Be kind, but be firm. Be supportive and tell her she isn't ready for a relationship, at least not with you, and that you feel yanked around and that you are looking for someone 'with a different communication style' that you are 'more comfortable with'. So she's going to try to diss you because you got divorced after 19 years. Like a relationship failure is entirely on you, which we all know it's never like that, it takes two to be in any relationship, when a relationship is successful, we never attribute it to just one person, well the same applies to failures. Even in a really bad relationship (like mine) one person chose to stay (yep, that would be me). So it still takes two to failure, and beware, because if she pins a 19 year ending on you, when and if you had a relationship with her and it failed, guess who will be blamed????? Surprise surprise (not).

Don't feel hurt, feel EDUCATED (and liberated). Move on, Move on.

By contrast, when I started dating my man, I recognized my feelings that I needed to deal with when I knew he wanted to be serious, I sent him a short message that said 'excuse me if I become paranoid and distant for a few days'...then I became distant for a few days and he was cool with it. I identified my needs, communicated them, and trusted him to understand and respond in kind and to wait for me to establish contact again. Easy peasy. That's why this guy and I established a serious relationship with a commitment for the future, and is standing up even under current extreme circumstances that happened two weeks later. Identification and communication of feelings is key. Not after the fact. That is just brutal and doesn't need to happen. She sounds really immature and insecure. You can't fix that for her. She needs to do it for herself, and it just isn't happening right now. You are doing her a favor by backing off entirely. She is just going to short circuit and end up going nuts, and she'll blame it on anyone who is nearby and therefore culpable.


----------



## Mrlonelyhearts (Apr 12, 2012)

Wow, I am touched by the thoughtful advice here. Thank-you!



Homemaker_Numero_Uno said:


> Be kind, but be firm. Be supportive and tell her she isn't ready for a relationship, at least not with you, and that you feel yanked around and that you are looking for someone 'with a different communication style' that you are 'more comfortable with'.


I can do this. I will have to touch base with her after my kids go home. They are with me for the weekend and I am focusing my attention on them while they are here.



Homemaker_Numero_Uno said:


> Don't feel hurt, feel EDUCATED (and liberated). Move on, Move on.


I hear you all loud and clear and am feeling a need for myself to move on. I do feel very educated. I know that any feelings I have will eventually pass, especially as I limit time with her.



Homemaker_Numero_Uno said:


> I sent him a short message that said 'excuse me if I become paranoid and distant for a few days'...


The last time we met at the coffee shop, I told her that when something bothers me, I go into my cave. I said that I was confused and would probably do that. I told her the old Chinese proverb, "Don't go into the cave or else you will wake the dragon." I think she understood that.

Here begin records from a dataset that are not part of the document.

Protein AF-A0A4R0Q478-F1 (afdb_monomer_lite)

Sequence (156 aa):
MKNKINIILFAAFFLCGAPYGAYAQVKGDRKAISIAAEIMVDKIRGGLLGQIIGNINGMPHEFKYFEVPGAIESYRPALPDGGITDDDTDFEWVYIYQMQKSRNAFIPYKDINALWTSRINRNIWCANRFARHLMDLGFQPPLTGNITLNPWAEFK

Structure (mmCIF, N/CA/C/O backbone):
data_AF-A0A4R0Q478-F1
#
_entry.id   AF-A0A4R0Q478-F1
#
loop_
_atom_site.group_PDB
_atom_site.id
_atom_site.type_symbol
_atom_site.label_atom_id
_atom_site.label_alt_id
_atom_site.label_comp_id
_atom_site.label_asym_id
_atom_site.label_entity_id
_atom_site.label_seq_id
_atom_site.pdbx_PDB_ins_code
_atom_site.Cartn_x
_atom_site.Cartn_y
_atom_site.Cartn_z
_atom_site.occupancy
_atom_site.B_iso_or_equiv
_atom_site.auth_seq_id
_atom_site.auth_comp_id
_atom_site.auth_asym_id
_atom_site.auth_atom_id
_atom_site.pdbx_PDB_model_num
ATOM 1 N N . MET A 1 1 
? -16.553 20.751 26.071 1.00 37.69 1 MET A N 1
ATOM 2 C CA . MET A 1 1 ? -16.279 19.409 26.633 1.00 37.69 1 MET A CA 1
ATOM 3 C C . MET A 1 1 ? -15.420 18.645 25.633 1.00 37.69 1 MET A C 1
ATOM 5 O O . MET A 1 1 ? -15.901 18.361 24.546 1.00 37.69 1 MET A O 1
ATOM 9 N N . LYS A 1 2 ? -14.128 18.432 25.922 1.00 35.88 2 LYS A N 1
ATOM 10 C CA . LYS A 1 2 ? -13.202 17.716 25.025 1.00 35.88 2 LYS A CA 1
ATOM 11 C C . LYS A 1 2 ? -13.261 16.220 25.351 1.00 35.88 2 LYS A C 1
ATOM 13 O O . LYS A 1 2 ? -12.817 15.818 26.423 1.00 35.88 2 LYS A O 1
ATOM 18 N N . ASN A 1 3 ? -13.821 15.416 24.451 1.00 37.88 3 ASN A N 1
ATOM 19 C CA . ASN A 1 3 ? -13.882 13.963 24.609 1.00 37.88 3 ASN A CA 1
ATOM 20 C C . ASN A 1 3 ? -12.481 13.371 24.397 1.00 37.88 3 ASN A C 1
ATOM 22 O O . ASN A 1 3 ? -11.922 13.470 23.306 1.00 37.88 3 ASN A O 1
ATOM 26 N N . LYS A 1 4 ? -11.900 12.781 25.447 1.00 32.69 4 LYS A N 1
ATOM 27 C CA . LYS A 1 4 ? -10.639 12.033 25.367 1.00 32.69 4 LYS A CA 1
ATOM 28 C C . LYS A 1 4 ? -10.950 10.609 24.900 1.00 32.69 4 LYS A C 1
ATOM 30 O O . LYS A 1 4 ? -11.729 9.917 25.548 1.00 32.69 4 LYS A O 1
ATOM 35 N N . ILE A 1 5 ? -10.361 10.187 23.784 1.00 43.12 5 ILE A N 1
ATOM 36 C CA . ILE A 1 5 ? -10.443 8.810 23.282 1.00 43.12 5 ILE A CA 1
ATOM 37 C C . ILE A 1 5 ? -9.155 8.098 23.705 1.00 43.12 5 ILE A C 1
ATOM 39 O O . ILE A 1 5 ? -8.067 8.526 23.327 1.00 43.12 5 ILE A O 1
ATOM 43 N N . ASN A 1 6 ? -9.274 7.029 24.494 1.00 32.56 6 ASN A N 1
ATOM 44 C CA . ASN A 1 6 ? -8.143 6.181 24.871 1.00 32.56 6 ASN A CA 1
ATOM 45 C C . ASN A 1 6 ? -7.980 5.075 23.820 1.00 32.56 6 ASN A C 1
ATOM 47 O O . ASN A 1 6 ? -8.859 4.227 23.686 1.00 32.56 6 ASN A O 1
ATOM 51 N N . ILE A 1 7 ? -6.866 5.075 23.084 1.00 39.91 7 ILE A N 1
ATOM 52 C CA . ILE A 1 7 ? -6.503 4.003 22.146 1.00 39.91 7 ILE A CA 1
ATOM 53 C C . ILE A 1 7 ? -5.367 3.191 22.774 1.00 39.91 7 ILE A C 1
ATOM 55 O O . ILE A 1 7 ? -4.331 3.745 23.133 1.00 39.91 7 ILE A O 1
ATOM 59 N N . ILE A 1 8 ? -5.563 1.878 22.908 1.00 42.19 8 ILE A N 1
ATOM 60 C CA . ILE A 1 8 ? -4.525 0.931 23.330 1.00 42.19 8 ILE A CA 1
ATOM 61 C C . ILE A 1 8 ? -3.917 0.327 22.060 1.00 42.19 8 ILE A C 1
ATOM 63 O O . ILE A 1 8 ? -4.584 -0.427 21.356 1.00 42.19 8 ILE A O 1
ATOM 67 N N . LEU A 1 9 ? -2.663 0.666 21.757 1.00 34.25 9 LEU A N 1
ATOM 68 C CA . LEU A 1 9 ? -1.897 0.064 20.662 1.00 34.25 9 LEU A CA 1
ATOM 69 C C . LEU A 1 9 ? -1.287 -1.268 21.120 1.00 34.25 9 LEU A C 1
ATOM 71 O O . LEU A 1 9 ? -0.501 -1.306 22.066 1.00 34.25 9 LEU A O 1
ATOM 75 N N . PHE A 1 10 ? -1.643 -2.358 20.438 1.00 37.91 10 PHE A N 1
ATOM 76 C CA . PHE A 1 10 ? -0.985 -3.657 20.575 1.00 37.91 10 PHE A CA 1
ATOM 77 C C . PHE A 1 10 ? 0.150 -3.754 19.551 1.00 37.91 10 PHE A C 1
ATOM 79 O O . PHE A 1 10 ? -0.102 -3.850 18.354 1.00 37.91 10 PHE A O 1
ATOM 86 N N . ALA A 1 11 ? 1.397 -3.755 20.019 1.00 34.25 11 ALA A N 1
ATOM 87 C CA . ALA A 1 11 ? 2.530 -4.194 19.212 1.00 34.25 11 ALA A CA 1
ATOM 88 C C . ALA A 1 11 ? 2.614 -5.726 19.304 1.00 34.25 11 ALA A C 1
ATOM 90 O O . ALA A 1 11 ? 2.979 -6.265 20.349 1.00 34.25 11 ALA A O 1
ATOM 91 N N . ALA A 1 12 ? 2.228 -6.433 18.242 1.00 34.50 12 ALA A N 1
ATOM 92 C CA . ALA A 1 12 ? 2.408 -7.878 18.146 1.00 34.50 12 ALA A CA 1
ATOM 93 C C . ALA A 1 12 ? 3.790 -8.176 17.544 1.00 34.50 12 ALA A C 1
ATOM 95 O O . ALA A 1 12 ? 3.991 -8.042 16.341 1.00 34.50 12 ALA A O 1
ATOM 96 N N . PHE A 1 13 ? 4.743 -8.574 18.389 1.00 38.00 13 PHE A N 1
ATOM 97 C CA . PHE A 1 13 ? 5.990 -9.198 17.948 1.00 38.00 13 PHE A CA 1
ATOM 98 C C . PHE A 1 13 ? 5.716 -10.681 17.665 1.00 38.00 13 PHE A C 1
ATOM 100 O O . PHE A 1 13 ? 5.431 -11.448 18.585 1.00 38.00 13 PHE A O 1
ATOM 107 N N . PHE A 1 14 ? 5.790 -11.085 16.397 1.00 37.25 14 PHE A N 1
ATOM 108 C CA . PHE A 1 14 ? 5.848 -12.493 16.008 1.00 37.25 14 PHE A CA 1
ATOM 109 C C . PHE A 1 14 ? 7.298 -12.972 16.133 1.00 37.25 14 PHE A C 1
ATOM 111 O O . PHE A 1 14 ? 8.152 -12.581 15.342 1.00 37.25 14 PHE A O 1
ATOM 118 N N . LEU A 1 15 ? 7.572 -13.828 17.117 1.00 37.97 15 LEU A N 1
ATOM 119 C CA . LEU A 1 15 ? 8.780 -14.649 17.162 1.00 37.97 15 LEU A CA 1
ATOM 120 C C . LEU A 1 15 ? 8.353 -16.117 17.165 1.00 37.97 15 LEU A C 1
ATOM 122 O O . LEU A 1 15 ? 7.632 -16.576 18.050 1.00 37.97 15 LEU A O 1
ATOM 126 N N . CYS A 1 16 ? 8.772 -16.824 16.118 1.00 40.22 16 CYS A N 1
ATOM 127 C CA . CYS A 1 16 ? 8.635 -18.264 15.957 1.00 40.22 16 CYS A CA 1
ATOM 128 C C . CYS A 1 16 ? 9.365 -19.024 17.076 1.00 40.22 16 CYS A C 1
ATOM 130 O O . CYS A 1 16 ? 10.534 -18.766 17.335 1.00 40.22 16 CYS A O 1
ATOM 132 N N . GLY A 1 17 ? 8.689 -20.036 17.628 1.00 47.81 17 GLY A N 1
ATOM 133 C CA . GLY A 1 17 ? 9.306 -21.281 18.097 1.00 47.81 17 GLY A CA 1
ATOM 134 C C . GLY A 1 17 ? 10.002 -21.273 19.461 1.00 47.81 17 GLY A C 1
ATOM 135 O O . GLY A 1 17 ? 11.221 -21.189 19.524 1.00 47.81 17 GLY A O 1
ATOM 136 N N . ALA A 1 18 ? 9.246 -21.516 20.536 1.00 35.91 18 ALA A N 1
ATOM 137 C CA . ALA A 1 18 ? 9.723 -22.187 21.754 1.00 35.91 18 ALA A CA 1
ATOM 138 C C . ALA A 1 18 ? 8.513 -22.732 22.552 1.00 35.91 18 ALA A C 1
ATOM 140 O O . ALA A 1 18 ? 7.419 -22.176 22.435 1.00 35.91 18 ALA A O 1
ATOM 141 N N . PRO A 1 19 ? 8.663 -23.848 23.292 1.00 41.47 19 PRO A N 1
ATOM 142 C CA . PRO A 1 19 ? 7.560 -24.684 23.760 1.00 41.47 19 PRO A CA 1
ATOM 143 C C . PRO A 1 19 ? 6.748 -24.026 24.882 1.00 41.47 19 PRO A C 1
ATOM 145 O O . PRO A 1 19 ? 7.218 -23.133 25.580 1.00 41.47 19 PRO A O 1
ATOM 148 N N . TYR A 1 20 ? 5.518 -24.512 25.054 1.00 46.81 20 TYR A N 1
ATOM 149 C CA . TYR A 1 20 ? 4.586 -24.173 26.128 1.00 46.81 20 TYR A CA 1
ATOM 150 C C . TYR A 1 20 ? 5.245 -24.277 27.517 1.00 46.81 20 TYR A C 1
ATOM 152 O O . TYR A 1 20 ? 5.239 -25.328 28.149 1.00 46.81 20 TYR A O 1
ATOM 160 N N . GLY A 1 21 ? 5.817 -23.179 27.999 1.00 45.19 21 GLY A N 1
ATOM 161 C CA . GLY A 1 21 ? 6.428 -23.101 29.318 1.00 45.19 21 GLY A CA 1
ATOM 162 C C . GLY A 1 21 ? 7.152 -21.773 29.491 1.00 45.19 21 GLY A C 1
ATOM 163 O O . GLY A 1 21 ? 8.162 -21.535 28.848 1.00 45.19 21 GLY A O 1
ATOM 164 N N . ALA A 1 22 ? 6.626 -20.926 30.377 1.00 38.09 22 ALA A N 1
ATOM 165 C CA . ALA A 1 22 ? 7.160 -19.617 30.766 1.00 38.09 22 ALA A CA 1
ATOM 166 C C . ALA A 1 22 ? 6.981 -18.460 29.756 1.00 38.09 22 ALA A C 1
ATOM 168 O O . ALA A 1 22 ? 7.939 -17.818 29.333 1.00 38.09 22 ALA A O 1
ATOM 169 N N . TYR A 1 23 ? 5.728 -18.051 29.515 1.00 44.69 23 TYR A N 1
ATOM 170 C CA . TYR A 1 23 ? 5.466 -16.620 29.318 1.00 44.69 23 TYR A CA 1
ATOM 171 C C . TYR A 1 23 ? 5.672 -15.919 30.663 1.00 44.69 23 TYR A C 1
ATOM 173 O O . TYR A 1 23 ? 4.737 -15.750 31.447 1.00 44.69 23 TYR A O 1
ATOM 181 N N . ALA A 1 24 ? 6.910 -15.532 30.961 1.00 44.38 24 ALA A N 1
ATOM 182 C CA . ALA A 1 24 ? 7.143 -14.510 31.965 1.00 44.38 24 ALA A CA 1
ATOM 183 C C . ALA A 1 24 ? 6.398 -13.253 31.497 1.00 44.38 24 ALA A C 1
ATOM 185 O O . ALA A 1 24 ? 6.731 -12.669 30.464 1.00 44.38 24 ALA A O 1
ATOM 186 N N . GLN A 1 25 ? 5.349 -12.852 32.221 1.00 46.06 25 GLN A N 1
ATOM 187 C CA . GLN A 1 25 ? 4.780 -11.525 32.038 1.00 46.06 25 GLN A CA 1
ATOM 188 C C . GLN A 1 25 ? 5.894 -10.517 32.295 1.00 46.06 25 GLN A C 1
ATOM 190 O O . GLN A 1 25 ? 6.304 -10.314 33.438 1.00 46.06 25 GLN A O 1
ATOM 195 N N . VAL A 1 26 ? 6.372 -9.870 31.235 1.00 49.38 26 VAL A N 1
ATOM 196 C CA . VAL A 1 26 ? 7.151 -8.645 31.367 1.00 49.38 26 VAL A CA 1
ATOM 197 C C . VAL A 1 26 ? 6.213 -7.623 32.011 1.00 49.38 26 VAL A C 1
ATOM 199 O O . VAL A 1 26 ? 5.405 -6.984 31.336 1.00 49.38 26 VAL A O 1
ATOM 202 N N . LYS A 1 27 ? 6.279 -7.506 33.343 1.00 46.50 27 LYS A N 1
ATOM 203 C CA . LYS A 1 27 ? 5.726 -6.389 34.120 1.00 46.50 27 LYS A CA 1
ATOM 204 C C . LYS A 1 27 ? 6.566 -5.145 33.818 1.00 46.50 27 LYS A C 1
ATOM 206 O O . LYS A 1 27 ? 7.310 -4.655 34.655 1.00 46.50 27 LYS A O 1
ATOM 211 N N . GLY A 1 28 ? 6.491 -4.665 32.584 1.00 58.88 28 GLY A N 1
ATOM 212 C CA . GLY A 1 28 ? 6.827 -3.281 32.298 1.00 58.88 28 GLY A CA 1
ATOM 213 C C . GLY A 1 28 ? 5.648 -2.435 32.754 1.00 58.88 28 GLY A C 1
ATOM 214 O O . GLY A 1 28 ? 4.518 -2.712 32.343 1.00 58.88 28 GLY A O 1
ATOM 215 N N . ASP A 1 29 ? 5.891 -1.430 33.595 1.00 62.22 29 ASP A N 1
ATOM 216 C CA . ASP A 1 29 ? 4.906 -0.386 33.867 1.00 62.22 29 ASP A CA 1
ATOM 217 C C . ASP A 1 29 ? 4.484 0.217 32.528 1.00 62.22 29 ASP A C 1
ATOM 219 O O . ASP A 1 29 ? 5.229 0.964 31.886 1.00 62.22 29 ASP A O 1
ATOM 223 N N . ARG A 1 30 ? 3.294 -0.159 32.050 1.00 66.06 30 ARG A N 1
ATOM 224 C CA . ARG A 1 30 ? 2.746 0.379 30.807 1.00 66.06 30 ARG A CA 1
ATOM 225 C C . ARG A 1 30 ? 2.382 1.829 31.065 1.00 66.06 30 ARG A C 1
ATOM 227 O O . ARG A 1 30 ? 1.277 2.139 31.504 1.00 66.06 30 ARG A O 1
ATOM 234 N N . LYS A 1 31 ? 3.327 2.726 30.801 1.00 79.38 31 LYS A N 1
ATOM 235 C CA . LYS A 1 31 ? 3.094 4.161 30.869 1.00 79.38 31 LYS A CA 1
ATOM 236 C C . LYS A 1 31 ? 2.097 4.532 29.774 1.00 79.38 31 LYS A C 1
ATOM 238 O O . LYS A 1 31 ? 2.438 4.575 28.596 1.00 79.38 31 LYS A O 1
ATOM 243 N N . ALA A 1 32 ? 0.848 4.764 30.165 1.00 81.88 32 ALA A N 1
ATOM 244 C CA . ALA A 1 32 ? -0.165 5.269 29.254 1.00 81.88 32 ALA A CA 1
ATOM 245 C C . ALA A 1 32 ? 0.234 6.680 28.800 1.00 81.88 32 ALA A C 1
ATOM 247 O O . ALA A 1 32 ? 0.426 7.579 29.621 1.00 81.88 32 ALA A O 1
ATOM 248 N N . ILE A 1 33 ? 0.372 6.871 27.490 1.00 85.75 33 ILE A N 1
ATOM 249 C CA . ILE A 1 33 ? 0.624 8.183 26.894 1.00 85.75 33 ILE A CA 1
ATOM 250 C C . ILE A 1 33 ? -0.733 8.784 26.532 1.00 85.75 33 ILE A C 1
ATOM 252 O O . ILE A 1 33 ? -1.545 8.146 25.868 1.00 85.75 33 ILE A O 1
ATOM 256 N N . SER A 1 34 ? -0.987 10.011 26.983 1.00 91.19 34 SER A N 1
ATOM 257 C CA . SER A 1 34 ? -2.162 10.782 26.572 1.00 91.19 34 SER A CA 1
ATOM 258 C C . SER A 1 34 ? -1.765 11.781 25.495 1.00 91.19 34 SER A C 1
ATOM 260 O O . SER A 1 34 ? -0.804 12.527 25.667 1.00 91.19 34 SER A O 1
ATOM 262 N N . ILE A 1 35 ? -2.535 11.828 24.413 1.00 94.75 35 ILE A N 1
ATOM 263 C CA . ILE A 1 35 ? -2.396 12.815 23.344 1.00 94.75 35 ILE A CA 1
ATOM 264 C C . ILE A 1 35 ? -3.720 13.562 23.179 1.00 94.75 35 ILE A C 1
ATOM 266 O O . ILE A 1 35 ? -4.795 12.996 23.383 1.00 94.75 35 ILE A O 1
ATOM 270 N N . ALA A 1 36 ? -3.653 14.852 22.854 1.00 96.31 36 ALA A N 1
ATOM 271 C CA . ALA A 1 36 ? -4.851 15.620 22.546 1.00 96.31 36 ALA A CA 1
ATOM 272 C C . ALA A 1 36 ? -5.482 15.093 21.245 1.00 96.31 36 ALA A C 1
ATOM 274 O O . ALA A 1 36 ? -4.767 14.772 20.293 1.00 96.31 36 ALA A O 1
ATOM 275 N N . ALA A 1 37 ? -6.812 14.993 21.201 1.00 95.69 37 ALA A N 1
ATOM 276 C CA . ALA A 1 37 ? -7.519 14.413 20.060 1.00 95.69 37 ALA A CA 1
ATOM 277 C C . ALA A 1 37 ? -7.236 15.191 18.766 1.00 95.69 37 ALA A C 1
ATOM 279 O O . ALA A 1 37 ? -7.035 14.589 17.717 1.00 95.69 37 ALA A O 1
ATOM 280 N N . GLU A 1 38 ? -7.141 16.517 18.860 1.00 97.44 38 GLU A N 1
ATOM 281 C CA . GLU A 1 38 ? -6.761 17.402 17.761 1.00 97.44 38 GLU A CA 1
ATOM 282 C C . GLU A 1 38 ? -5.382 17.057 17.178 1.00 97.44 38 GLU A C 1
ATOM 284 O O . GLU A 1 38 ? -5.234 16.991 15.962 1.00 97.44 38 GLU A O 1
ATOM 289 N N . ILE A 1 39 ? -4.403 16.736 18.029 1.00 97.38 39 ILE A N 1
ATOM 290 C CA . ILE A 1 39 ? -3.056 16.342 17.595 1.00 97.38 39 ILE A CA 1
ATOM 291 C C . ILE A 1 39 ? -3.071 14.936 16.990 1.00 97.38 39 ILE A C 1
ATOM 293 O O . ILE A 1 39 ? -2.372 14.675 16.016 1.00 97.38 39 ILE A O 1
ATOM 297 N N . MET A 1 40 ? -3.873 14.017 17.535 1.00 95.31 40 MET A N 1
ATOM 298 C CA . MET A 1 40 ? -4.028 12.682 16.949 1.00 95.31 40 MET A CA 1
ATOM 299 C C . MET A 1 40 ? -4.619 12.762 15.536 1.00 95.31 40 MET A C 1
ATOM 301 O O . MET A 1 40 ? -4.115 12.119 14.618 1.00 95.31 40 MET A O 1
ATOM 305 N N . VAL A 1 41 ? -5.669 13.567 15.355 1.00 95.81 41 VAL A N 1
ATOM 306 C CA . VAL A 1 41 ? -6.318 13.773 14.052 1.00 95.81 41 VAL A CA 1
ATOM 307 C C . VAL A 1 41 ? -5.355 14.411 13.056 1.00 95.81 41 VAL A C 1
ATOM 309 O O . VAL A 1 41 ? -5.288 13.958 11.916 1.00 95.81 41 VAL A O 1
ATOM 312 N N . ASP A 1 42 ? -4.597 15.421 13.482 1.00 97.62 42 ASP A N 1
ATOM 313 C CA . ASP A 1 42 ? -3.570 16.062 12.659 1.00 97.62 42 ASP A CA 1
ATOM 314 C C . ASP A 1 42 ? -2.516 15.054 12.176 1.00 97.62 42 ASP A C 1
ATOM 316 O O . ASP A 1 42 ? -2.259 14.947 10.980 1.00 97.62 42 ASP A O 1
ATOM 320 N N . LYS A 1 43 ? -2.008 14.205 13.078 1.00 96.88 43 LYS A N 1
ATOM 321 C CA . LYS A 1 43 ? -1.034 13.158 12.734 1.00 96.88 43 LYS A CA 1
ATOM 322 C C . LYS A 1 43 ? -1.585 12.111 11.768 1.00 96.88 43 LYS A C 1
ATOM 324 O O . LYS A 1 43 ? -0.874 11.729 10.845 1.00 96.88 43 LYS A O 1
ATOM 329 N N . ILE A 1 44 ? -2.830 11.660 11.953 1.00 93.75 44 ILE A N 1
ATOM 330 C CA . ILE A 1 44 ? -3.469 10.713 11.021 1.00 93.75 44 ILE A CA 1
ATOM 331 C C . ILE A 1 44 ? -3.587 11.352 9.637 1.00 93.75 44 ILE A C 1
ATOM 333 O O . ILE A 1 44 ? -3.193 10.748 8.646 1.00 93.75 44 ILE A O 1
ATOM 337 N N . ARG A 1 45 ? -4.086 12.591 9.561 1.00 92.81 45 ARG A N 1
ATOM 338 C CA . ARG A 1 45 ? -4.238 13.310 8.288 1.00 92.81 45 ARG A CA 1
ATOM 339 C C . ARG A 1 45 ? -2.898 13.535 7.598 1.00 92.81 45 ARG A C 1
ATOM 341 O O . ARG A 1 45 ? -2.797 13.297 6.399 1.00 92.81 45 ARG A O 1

I will follow up on what happens when I am able to talk to her again. Thank you again for the heartfelt support/advice.


----------



## Homemaker_Numero_Uno (Jan 18, 2011)

How I figure out any relationship and how to relate is when I/it feels healthy, I know I am doing the right thing. This goes for myself, too, time spent alone, knowing when I am behaving in a way that promotes my well being...

You'll be fine. 
Once you take care of things to recenter, it will feel different.


----------